■ **PROVIDED DATA**
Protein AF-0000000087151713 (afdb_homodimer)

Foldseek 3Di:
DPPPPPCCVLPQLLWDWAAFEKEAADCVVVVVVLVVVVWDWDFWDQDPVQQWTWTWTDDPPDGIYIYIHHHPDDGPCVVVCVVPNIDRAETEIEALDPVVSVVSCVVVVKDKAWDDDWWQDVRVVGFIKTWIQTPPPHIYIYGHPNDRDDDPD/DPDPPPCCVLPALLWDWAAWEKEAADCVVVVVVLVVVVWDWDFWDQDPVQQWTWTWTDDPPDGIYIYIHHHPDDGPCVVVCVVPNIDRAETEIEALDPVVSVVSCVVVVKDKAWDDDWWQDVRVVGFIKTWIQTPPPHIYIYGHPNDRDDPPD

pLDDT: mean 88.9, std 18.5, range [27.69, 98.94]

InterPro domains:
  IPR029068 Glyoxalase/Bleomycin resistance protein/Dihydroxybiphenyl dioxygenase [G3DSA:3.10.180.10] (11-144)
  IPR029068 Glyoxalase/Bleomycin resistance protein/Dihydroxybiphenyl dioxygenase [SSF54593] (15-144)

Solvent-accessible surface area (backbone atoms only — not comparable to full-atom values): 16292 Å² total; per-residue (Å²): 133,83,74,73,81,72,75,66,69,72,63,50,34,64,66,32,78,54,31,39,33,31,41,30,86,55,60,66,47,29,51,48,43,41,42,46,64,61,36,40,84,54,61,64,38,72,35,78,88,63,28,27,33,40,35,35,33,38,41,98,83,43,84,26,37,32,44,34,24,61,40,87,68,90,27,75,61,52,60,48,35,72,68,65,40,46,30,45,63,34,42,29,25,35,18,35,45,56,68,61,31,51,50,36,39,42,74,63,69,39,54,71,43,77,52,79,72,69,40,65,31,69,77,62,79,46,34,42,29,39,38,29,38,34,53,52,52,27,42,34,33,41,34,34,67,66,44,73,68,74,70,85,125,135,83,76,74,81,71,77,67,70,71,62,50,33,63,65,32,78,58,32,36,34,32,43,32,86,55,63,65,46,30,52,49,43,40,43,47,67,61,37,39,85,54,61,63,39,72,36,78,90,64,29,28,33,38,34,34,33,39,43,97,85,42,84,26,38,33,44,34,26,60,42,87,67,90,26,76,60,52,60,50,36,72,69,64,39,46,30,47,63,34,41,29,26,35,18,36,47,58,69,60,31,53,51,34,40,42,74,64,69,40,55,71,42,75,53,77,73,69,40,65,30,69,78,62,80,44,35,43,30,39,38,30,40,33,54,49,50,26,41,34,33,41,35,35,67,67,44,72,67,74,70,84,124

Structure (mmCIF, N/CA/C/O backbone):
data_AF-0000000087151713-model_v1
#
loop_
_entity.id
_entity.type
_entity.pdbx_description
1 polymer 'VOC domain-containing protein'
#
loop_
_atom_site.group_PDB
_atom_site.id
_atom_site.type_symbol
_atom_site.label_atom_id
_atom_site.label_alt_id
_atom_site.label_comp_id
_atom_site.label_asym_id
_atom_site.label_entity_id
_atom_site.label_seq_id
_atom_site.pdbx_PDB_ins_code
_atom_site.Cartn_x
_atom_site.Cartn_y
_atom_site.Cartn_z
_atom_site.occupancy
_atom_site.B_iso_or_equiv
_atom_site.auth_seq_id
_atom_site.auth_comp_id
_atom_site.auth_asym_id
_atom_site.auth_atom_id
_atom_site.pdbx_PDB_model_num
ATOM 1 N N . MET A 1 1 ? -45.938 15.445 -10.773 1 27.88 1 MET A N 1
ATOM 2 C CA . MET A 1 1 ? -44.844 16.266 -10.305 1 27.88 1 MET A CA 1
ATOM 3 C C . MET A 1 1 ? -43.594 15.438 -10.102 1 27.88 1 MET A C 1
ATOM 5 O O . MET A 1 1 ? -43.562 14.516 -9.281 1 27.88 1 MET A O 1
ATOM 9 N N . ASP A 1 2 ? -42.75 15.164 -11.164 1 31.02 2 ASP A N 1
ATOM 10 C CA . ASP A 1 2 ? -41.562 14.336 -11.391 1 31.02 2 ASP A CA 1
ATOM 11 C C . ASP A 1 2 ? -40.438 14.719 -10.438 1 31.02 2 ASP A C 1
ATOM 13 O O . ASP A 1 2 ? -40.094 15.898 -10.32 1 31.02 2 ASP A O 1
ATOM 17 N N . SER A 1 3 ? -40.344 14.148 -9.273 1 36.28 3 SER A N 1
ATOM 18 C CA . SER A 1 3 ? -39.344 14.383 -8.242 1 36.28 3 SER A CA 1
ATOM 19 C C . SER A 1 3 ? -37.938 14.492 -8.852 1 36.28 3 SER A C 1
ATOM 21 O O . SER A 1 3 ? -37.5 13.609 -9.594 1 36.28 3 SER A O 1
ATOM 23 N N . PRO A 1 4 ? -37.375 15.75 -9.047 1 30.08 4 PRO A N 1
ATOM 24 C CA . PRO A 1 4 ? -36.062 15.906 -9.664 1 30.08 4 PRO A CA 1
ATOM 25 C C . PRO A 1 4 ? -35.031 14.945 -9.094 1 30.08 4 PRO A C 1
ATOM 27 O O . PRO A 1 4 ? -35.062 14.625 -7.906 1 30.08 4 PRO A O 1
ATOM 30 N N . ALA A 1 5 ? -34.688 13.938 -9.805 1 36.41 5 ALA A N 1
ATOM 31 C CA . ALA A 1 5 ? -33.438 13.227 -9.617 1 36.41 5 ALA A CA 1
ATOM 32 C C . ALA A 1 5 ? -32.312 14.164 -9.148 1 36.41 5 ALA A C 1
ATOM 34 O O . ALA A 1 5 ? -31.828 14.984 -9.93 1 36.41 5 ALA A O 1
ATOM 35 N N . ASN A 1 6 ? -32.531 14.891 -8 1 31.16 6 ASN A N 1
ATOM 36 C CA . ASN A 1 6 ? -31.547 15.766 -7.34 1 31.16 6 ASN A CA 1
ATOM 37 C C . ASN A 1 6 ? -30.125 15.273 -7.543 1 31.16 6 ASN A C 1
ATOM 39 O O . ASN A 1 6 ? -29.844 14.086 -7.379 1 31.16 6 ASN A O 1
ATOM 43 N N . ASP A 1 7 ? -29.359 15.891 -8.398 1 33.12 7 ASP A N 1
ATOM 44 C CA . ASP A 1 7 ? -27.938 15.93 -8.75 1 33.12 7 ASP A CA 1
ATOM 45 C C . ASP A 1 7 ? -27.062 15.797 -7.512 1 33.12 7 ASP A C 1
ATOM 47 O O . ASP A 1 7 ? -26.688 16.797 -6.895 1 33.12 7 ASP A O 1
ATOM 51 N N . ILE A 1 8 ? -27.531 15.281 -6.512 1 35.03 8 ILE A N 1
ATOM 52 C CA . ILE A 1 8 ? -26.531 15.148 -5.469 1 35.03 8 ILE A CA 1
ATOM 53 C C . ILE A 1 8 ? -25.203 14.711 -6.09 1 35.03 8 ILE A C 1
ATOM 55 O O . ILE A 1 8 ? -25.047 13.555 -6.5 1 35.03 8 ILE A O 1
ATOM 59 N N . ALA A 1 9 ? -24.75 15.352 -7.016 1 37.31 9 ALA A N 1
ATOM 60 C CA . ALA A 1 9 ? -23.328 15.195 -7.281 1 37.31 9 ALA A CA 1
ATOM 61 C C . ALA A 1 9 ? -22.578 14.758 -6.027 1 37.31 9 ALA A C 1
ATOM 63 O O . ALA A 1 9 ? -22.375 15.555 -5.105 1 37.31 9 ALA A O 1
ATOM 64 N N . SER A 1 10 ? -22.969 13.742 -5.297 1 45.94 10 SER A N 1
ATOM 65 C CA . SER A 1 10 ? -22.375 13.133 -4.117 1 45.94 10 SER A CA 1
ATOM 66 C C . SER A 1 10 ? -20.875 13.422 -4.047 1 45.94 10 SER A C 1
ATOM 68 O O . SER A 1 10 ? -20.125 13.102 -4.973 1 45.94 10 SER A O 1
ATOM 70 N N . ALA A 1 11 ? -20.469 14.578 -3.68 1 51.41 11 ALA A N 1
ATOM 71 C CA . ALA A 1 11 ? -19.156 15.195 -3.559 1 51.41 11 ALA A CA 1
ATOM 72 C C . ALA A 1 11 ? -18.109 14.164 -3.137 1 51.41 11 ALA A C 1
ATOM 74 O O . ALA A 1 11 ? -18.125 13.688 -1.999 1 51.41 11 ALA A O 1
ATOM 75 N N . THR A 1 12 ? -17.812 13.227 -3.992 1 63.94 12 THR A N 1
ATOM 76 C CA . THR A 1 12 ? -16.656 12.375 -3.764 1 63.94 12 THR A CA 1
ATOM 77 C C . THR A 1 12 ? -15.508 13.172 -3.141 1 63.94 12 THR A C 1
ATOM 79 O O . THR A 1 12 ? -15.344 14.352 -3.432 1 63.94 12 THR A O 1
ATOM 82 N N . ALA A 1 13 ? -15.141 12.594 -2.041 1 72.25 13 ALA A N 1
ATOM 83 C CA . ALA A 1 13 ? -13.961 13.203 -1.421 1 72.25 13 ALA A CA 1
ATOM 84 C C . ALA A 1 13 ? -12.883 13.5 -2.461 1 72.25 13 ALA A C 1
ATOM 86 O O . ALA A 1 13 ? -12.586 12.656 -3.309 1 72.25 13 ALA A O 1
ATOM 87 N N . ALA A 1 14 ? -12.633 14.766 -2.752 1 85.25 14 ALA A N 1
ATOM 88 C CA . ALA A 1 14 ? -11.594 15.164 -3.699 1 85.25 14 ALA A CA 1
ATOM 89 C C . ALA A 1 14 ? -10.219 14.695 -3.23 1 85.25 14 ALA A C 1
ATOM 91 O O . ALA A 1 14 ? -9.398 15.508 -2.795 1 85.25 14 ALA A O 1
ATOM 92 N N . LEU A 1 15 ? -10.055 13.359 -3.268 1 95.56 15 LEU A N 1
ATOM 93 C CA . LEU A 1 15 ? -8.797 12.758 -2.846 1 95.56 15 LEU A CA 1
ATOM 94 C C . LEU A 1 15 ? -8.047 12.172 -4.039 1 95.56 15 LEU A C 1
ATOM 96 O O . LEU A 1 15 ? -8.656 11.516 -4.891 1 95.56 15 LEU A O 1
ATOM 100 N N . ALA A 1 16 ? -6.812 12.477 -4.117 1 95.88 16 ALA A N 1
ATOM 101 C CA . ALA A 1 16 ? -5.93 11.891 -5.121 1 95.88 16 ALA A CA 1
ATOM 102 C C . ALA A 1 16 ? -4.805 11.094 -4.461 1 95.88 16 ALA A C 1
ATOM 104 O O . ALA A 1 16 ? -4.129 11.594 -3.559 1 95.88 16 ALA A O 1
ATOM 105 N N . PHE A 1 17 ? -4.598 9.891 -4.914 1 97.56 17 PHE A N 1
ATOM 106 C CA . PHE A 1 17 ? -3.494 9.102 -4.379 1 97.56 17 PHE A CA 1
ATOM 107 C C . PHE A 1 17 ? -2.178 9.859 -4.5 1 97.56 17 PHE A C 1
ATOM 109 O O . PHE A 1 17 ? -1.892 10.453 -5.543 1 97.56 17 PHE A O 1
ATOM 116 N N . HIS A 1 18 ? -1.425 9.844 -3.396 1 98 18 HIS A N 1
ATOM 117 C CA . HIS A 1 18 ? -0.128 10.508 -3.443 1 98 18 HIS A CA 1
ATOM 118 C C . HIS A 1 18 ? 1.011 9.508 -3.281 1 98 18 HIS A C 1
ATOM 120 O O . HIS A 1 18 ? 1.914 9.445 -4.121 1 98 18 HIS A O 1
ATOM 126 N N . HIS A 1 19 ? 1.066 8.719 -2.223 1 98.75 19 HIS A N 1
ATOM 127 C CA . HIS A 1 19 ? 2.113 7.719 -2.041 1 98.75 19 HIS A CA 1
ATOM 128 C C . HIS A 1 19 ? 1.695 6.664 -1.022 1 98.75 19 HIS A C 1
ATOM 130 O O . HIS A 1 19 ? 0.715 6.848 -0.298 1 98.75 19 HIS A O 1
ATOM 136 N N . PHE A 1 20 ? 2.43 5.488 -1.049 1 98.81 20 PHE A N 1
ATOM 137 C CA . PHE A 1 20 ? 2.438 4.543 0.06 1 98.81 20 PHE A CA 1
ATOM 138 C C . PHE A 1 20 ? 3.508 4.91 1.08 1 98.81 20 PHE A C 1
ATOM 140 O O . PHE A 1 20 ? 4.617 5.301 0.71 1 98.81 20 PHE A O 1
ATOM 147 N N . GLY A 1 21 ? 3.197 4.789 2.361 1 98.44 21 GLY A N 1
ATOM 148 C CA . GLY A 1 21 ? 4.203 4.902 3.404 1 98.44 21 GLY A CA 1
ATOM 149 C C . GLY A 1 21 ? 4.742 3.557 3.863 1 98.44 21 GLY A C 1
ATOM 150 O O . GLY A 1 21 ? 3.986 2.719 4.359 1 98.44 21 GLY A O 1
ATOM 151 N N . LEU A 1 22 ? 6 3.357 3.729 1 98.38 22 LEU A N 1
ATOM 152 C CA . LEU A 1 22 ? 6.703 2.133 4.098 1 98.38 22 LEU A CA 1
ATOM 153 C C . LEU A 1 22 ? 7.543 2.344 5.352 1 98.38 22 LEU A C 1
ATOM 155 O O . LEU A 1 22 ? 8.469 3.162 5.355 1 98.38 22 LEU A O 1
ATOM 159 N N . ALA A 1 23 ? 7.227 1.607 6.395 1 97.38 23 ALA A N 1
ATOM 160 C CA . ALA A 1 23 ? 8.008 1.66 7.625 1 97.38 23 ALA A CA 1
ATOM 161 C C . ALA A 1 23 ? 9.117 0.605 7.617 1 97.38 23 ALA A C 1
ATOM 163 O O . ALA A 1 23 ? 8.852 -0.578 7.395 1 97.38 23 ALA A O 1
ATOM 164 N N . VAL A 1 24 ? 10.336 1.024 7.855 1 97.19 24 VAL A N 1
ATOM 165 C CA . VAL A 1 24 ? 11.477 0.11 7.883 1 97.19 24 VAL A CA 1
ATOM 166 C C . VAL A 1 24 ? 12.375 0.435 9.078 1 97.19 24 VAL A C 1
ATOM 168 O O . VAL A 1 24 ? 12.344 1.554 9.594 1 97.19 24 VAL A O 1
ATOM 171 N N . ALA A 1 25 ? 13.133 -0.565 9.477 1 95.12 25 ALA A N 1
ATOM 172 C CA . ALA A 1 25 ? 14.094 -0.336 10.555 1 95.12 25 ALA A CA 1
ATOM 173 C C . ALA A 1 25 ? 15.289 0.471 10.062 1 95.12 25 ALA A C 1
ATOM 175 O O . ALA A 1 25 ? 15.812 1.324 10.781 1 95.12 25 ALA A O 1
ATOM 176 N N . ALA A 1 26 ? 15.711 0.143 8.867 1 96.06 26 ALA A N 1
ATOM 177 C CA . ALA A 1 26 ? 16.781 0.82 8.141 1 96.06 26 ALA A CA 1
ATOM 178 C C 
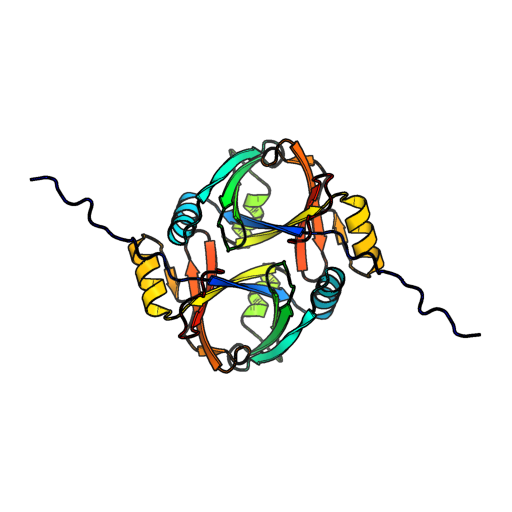. ALA A 1 26 ? 16.484 0.882 6.645 1 96.06 26 ALA A C 1
ATOM 180 O O . ALA A 1 26 ? 15.898 -0.046 6.086 1 96.06 26 ALA A O 1
ATOM 181 N N . PRO A 1 27 ? 16.969 1.917 5.949 1 97.94 27 PRO A N 1
ATOM 182 C CA . PRO A 1 27 ? 16.406 2.201 4.625 1 97.94 27 PRO A CA 1
ATOM 183 C C . PRO A 1 27 ? 17.156 1.478 3.502 1 97.94 27 PRO A C 1
ATOM 185 O O . PRO A 1 27 ? 16.656 1.414 2.373 1 97.94 27 PRO A O 1
ATOM 188 N N . GLU A 1 28 ? 18.344 0.946 3.75 1 98.31 28 GLU A N 1
ATOM 189 C CA . GLU A 1 28 ? 19.25 0.539 2.68 1 98.31 28 GLU A CA 1
ATOM 190 C C . GLU A 1 28 ? 18.609 -0.53 1.795 1 98.31 28 GLU A C 1
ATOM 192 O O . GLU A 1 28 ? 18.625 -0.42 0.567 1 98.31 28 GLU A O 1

■ **REQUIRED ACTION**
Everything from the line with "ATOM 32 C C" through the line with "ATOM 37 C C" in the listing above must be retyped exactly, with nothing added.

■ **OUTPUT**
ATOM 32 C C . ALA A 1 5 ? -32.312 14.164 -9.148 1 36.41 5 ALA A C 1
ATOM 34 O O . ALA A 1 5 ? -31.828 14.984 -9.93 1 36.41 5 ALA A O 1
ATOM 35 N N . ASN A 1 6 ? -32.531 14.891 -8 1 31.16 6 ASN A N 1
ATOM 36 C CA . ASN A 1 6 ? -31.547 15.766 -7.34 1 31.16 6 ASN A CA 1
ATOM 37 C C . ASN A 1 6 ? -30.125 15.273 -7.543 1 31.16 6 ASN A C 1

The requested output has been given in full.